HPC & AI Infrastructure Engineer
Descrizione dell'offerta
Who We Are
CDS, a Hewlett Packard Enterprise company is a wholly owned subsidiary of Hewlett Packard Enterprise (HPE) , providing field service capabilities to Hewlett Packard Enterprise customers as well delivering the difference in business oriented services, such as development, support and maintenance of applications, virtualisation, automation, cloud and infrastructure administration.
CDS is present in 11 European countries with more than 1,600 employees, and embraces all of Hewlett Packard Enterprise’s values and commitments to employees and customers alike.
Role Overview
We are looking for an DevOps/CloudOps Engineer to join our international team.
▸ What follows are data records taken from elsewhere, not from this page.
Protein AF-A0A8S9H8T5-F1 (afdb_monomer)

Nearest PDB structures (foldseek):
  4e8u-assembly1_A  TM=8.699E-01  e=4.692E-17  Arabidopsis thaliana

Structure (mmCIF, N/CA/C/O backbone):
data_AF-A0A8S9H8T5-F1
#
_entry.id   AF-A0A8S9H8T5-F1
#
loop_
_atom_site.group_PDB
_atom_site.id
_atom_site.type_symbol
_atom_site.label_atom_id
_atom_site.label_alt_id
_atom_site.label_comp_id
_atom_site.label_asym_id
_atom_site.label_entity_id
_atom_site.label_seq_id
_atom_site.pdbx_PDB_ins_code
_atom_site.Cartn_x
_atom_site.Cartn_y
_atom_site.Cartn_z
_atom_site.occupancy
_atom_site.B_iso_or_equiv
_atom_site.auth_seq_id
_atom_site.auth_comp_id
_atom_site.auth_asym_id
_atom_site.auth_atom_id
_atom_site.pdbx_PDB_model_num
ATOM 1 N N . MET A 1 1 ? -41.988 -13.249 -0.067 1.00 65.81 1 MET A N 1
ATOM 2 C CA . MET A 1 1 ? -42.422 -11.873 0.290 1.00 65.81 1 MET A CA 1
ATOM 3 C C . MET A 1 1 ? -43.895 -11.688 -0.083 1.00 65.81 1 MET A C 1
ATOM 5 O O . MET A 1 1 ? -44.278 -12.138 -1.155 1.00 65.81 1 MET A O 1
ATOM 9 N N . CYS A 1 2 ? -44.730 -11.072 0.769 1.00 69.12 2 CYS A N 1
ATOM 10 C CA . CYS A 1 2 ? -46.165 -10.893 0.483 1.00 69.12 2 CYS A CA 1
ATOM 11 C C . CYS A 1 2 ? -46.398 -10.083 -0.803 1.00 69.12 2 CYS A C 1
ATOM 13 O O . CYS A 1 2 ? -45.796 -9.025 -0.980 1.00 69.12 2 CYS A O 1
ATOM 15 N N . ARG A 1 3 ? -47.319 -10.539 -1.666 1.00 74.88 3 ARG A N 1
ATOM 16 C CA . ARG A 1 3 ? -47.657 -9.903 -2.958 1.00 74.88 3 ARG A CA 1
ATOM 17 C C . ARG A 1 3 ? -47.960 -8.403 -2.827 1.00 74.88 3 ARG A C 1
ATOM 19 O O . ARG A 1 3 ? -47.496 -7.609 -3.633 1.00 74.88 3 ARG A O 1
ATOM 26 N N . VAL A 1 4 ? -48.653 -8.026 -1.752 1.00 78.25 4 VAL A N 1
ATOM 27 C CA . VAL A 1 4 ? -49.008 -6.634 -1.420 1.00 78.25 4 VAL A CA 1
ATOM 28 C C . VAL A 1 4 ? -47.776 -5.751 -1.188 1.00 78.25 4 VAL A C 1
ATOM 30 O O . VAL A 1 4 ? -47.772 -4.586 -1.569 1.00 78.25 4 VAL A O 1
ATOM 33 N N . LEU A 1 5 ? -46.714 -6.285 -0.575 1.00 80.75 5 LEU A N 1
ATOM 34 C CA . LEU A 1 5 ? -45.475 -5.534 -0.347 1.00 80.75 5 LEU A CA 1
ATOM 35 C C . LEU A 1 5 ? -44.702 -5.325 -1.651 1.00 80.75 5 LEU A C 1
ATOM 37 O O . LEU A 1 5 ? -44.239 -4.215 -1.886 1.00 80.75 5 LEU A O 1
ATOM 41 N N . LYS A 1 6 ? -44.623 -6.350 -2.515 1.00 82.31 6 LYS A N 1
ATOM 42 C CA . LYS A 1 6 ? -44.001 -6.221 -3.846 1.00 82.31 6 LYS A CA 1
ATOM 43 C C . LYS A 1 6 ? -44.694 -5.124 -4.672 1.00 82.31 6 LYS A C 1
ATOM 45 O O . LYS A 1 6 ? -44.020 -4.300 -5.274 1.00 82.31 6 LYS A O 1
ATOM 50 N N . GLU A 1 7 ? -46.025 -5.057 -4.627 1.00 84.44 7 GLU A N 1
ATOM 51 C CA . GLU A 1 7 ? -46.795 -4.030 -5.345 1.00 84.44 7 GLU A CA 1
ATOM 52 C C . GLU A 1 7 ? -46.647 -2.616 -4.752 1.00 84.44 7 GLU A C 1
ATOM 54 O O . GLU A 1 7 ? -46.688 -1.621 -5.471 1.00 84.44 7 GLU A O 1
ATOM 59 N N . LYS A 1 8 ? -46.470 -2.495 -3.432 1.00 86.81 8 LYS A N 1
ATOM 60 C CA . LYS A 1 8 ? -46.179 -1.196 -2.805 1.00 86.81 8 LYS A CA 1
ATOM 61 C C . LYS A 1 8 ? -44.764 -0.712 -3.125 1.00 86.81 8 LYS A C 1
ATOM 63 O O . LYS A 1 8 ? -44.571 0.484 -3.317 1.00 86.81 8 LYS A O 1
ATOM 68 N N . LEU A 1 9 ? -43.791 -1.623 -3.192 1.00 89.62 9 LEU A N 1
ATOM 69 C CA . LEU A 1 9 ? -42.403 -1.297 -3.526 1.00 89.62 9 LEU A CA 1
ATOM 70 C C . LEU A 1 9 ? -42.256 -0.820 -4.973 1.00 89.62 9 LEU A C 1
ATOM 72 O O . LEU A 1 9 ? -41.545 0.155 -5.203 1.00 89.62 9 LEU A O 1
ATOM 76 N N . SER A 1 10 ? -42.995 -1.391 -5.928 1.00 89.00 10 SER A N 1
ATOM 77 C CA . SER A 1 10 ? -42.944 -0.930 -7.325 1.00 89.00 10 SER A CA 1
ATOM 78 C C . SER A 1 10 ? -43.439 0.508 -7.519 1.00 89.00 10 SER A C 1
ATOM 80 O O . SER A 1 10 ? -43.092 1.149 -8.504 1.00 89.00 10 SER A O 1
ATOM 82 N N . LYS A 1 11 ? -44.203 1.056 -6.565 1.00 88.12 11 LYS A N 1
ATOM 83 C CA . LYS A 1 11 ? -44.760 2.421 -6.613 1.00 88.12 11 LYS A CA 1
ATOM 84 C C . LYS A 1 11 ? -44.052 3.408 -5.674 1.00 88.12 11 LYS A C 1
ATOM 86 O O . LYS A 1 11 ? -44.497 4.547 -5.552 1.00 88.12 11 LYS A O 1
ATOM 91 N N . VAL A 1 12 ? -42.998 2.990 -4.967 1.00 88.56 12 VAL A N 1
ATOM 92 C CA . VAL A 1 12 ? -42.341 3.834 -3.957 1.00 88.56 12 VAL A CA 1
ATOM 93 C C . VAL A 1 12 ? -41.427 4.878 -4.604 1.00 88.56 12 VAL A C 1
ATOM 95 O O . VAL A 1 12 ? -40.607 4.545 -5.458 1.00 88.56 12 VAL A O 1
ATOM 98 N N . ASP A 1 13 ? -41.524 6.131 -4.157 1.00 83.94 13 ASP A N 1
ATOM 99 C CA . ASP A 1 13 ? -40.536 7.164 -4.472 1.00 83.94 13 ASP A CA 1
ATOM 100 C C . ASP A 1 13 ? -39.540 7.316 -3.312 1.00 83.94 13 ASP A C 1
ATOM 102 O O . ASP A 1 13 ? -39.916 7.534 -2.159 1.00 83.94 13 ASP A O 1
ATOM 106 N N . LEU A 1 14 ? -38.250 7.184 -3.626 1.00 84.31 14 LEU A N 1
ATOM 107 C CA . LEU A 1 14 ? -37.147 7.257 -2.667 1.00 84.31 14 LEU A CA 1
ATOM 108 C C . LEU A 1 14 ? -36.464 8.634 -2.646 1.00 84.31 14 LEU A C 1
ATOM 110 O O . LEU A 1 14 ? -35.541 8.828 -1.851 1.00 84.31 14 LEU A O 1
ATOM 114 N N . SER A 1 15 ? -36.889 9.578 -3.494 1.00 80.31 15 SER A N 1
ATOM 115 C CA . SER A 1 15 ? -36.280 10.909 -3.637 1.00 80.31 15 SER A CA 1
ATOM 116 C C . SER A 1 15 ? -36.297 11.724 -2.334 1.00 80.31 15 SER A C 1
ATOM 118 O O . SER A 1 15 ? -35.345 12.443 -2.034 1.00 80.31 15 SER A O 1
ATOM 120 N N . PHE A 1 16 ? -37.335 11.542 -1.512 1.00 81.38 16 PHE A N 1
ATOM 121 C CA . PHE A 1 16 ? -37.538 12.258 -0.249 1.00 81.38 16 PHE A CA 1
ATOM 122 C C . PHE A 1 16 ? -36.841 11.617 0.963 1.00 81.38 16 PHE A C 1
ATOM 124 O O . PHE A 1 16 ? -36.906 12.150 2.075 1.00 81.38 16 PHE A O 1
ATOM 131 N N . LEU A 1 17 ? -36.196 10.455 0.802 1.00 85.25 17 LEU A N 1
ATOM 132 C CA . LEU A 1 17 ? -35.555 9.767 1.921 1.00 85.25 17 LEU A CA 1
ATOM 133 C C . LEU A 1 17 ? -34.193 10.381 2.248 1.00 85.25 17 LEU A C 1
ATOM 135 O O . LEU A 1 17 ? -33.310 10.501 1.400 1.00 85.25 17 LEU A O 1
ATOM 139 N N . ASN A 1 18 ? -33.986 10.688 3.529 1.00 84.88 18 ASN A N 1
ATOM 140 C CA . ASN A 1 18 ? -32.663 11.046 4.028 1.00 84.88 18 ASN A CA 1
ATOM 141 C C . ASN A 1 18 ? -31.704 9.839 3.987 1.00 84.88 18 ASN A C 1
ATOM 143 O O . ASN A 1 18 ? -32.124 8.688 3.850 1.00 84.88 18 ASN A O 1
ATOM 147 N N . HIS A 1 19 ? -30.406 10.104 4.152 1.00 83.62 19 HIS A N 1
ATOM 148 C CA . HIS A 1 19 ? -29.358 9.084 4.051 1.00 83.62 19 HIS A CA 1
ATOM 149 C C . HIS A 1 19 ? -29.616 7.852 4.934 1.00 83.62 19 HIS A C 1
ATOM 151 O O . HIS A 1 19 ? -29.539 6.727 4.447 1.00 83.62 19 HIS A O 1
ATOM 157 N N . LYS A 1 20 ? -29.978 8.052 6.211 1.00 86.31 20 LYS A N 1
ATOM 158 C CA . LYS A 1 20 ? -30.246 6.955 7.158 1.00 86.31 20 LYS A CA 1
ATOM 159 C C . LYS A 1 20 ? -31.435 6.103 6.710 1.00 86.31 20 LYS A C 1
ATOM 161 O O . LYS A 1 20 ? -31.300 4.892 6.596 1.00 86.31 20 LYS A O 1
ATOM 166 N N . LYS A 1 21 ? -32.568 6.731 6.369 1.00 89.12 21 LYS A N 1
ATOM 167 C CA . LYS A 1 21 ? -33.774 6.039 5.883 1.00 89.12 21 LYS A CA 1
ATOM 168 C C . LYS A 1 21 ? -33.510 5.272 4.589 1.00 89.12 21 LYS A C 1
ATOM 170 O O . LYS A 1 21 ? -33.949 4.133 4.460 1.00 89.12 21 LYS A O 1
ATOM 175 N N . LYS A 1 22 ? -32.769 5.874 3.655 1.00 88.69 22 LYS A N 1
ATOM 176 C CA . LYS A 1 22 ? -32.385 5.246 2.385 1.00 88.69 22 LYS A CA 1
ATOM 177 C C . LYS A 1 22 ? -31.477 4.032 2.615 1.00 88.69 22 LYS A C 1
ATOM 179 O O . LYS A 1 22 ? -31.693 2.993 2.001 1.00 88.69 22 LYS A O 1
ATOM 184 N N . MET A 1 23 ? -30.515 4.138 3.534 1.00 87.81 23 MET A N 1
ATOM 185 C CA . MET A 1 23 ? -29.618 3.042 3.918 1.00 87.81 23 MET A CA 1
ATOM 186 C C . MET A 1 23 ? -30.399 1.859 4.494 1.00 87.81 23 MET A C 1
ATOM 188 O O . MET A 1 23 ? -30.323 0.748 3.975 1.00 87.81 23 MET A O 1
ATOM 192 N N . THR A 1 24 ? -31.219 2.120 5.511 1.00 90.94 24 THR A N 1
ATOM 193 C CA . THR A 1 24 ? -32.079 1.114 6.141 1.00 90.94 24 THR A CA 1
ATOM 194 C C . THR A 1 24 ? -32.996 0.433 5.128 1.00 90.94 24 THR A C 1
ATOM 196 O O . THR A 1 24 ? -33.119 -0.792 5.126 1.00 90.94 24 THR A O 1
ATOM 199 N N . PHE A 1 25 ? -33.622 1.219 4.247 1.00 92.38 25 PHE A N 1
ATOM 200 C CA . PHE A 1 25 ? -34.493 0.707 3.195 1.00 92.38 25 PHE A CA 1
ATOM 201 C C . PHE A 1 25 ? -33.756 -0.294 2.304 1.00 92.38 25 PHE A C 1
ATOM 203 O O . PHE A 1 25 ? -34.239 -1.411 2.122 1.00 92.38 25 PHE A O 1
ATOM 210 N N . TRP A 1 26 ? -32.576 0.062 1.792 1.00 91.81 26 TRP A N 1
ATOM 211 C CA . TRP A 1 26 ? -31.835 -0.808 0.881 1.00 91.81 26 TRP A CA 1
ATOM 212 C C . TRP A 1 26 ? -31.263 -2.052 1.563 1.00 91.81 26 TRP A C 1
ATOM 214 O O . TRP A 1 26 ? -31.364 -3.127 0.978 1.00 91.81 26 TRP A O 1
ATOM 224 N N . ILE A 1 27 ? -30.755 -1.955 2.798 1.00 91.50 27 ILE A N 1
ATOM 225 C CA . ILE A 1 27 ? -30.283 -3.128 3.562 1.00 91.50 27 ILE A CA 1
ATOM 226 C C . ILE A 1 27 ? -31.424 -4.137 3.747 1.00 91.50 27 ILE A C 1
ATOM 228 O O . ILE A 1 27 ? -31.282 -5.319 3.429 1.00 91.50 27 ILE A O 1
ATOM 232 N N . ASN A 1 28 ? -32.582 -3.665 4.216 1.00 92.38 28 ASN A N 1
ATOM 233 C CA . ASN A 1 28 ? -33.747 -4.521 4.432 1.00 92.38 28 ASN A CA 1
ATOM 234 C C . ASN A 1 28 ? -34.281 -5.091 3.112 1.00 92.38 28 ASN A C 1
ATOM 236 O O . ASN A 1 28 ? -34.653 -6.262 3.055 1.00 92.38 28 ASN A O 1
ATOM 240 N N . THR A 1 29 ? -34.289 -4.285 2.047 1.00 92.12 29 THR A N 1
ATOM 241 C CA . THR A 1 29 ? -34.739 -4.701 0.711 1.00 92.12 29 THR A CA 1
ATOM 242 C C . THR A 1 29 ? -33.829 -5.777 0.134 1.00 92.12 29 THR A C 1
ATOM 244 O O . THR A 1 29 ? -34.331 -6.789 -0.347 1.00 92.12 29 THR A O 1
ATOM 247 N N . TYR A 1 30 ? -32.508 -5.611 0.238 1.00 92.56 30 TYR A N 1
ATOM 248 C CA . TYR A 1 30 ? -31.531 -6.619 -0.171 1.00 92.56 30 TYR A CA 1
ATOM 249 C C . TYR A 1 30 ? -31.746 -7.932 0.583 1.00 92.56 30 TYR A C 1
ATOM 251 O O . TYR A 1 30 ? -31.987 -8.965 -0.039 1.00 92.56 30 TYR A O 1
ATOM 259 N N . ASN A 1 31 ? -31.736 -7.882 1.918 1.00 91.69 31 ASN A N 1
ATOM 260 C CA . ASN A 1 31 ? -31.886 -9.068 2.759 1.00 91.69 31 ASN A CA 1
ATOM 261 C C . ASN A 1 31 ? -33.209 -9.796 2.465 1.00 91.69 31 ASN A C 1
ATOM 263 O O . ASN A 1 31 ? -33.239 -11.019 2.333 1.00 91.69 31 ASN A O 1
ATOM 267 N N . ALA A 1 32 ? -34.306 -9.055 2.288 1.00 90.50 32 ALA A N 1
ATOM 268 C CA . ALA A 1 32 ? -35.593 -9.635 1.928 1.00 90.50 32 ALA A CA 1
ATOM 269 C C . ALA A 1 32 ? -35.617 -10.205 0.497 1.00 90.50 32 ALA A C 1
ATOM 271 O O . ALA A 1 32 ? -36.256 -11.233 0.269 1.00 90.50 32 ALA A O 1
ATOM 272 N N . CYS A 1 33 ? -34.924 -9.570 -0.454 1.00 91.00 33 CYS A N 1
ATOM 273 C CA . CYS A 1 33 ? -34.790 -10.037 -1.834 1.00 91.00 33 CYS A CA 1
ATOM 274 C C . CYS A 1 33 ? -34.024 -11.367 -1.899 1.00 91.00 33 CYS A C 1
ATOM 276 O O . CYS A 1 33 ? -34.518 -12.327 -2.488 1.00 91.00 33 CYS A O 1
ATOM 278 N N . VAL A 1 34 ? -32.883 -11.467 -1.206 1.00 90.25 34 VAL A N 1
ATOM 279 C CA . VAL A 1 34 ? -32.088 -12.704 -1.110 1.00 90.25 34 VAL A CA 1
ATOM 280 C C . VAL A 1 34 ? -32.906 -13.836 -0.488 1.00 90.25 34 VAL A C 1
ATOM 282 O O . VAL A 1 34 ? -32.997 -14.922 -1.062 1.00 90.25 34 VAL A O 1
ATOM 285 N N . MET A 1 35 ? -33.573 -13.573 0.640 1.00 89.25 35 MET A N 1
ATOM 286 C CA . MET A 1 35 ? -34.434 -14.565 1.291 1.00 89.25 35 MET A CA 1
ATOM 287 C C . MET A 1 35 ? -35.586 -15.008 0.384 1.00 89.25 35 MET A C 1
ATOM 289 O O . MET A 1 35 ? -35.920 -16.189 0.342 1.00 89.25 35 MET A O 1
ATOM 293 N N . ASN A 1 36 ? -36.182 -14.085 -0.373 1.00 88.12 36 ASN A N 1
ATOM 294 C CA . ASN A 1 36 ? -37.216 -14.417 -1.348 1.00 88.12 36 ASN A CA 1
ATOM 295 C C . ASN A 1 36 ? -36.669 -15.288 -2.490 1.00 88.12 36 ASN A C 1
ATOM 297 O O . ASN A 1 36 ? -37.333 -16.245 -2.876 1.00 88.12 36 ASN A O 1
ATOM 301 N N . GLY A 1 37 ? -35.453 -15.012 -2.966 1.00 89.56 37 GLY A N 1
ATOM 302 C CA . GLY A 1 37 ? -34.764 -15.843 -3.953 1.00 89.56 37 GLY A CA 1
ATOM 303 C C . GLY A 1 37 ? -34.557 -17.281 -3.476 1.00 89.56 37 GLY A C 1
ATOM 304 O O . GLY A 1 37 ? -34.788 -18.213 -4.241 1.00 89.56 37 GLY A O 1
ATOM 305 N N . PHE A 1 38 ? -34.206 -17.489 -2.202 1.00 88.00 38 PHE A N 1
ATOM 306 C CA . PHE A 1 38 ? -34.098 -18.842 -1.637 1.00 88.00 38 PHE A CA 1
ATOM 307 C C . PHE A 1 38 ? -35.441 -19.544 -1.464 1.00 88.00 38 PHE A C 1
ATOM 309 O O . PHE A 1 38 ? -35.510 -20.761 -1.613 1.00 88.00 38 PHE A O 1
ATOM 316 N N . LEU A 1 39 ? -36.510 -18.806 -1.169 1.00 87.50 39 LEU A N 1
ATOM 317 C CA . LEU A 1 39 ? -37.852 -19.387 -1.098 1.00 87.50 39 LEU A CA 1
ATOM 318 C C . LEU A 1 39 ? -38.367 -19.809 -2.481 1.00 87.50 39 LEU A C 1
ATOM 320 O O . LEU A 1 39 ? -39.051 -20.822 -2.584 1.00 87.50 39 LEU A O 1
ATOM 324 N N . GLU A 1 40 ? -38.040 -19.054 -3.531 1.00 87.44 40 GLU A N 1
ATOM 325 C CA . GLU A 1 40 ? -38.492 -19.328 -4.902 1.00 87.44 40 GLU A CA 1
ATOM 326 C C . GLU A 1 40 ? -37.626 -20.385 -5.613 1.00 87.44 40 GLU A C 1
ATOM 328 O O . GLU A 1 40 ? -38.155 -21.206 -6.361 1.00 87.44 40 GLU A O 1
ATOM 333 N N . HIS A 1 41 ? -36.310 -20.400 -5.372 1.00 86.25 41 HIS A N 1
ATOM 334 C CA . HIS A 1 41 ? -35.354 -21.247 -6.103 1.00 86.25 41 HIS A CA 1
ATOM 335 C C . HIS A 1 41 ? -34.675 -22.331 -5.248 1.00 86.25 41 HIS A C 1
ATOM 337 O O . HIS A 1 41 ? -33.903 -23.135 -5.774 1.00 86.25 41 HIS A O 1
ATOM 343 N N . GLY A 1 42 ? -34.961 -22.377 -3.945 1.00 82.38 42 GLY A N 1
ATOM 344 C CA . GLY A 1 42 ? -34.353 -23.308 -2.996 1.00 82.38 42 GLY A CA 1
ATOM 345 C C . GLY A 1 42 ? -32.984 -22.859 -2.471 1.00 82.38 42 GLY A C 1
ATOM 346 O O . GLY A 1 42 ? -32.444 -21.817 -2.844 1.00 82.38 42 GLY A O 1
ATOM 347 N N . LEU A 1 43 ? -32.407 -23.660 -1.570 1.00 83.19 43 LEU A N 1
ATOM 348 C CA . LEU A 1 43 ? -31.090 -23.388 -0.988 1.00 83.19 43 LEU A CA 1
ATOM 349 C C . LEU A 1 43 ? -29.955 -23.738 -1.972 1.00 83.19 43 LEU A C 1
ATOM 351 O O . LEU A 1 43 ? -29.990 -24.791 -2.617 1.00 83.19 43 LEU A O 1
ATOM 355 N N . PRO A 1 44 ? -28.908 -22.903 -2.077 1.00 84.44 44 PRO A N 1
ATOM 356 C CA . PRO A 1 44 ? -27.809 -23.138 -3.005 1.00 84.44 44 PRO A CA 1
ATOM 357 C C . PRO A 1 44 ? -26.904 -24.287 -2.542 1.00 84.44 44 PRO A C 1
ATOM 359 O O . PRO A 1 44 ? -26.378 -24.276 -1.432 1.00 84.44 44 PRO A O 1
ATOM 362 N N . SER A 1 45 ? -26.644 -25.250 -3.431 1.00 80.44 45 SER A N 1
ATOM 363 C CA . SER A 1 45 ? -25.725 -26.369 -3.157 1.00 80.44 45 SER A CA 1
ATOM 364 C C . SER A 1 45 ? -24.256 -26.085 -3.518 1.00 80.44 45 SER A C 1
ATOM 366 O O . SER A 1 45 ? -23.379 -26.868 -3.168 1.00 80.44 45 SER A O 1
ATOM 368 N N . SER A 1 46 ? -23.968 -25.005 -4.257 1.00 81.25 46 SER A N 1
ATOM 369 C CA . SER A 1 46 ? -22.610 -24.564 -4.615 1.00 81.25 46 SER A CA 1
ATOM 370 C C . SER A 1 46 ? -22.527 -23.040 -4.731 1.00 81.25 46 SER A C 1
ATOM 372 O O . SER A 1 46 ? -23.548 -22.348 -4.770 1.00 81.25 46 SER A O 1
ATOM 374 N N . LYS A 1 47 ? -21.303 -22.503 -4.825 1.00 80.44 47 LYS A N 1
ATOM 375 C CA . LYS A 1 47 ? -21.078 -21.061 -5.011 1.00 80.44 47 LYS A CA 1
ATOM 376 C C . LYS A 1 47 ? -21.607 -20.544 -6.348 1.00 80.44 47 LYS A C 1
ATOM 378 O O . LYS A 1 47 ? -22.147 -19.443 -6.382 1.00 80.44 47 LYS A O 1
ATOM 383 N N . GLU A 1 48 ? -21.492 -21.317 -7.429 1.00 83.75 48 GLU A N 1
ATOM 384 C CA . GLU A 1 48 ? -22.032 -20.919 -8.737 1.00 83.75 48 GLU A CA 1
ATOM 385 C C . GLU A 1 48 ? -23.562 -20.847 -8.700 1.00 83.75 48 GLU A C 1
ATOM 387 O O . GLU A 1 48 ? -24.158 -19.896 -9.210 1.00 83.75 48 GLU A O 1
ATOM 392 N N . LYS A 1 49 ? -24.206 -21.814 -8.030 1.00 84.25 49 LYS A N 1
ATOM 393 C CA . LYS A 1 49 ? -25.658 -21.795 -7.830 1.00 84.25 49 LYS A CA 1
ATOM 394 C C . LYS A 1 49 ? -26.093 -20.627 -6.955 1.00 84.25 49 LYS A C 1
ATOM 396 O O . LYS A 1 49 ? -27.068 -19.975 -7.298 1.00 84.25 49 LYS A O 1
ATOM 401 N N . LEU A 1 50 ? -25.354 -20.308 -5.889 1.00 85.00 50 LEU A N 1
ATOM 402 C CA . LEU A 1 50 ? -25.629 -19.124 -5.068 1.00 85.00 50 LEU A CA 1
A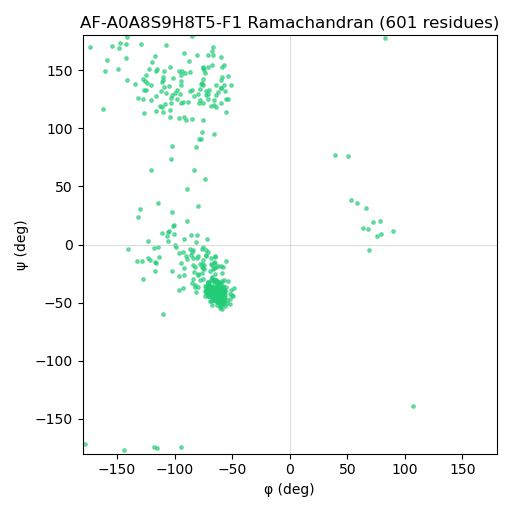TOM 403 C C . LEU A 1 50 ? -25.607 -17.844 -5.914 1.00 85.00 50 LEU A C 1
ATOM 405 O O . LEU A 1 50 ? -26.557 -17.071 -5.869 1.00 85.00 50 LEU A O 1
ATOM 409 N N . LEU A 1 51 ? -24.570 -17.642 -6.732 1.00 85.62 51 LEU A N 1
ATOM 410 C CA . LEU A 1 51 ? -24.498 -16.483 -7.629 1.00 85.62 51 LEU A CA 1
ATOM 411 C C . LEU A 1 51 ? -25.650 -16.452 -8.640 1.00 85.62 51 LEU A C 1
ATOM 413 O O . LEU A 1 51 ? -26.153 -15.379 -8.957 1.00 85.62 51 LEU A O 1
ATOM 417 N N . THR A 1 52 ? -26.079 -17.614 -9.129 1.00 87.38 52 THR A N 1
ATOM 418 C CA . THR A 1 52 ? -27.221 -17.726 -10.046 1.00 87.38 52 THR A CA 1
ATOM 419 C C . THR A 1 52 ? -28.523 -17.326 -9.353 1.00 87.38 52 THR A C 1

The successful candidate will be involved in the design, implementation, and management of HPC and cloud infrastructures supporting large-scale AI and Machine Learning applications.
The ideal candidate combines strong system administration skills in HPC environments with a solid background in DevOps/CloudOps, helping to ensure our advanced computing systems and workflows are scalable, performant, and secure.
The tasks will include (but not limited to):
- Design, configure, and maintain HPC infrastructures and cloud environments for AI/ML workloads.
- Optimize CPU/GPU clusters, high-speed networking, and parallel storage systems.
- Automate deployment, monitoring, and management processes (Infrastructure as Code).
- Integrate orchestration tools (Kubernetes, Slurm, PBS, etc.) to manage distributed workloads.
- Support users and research teams in running AI/HPC applications.
- Collaborate with DevOps engineers, data scientists, and system engineers to ensure performance, reliability, and security.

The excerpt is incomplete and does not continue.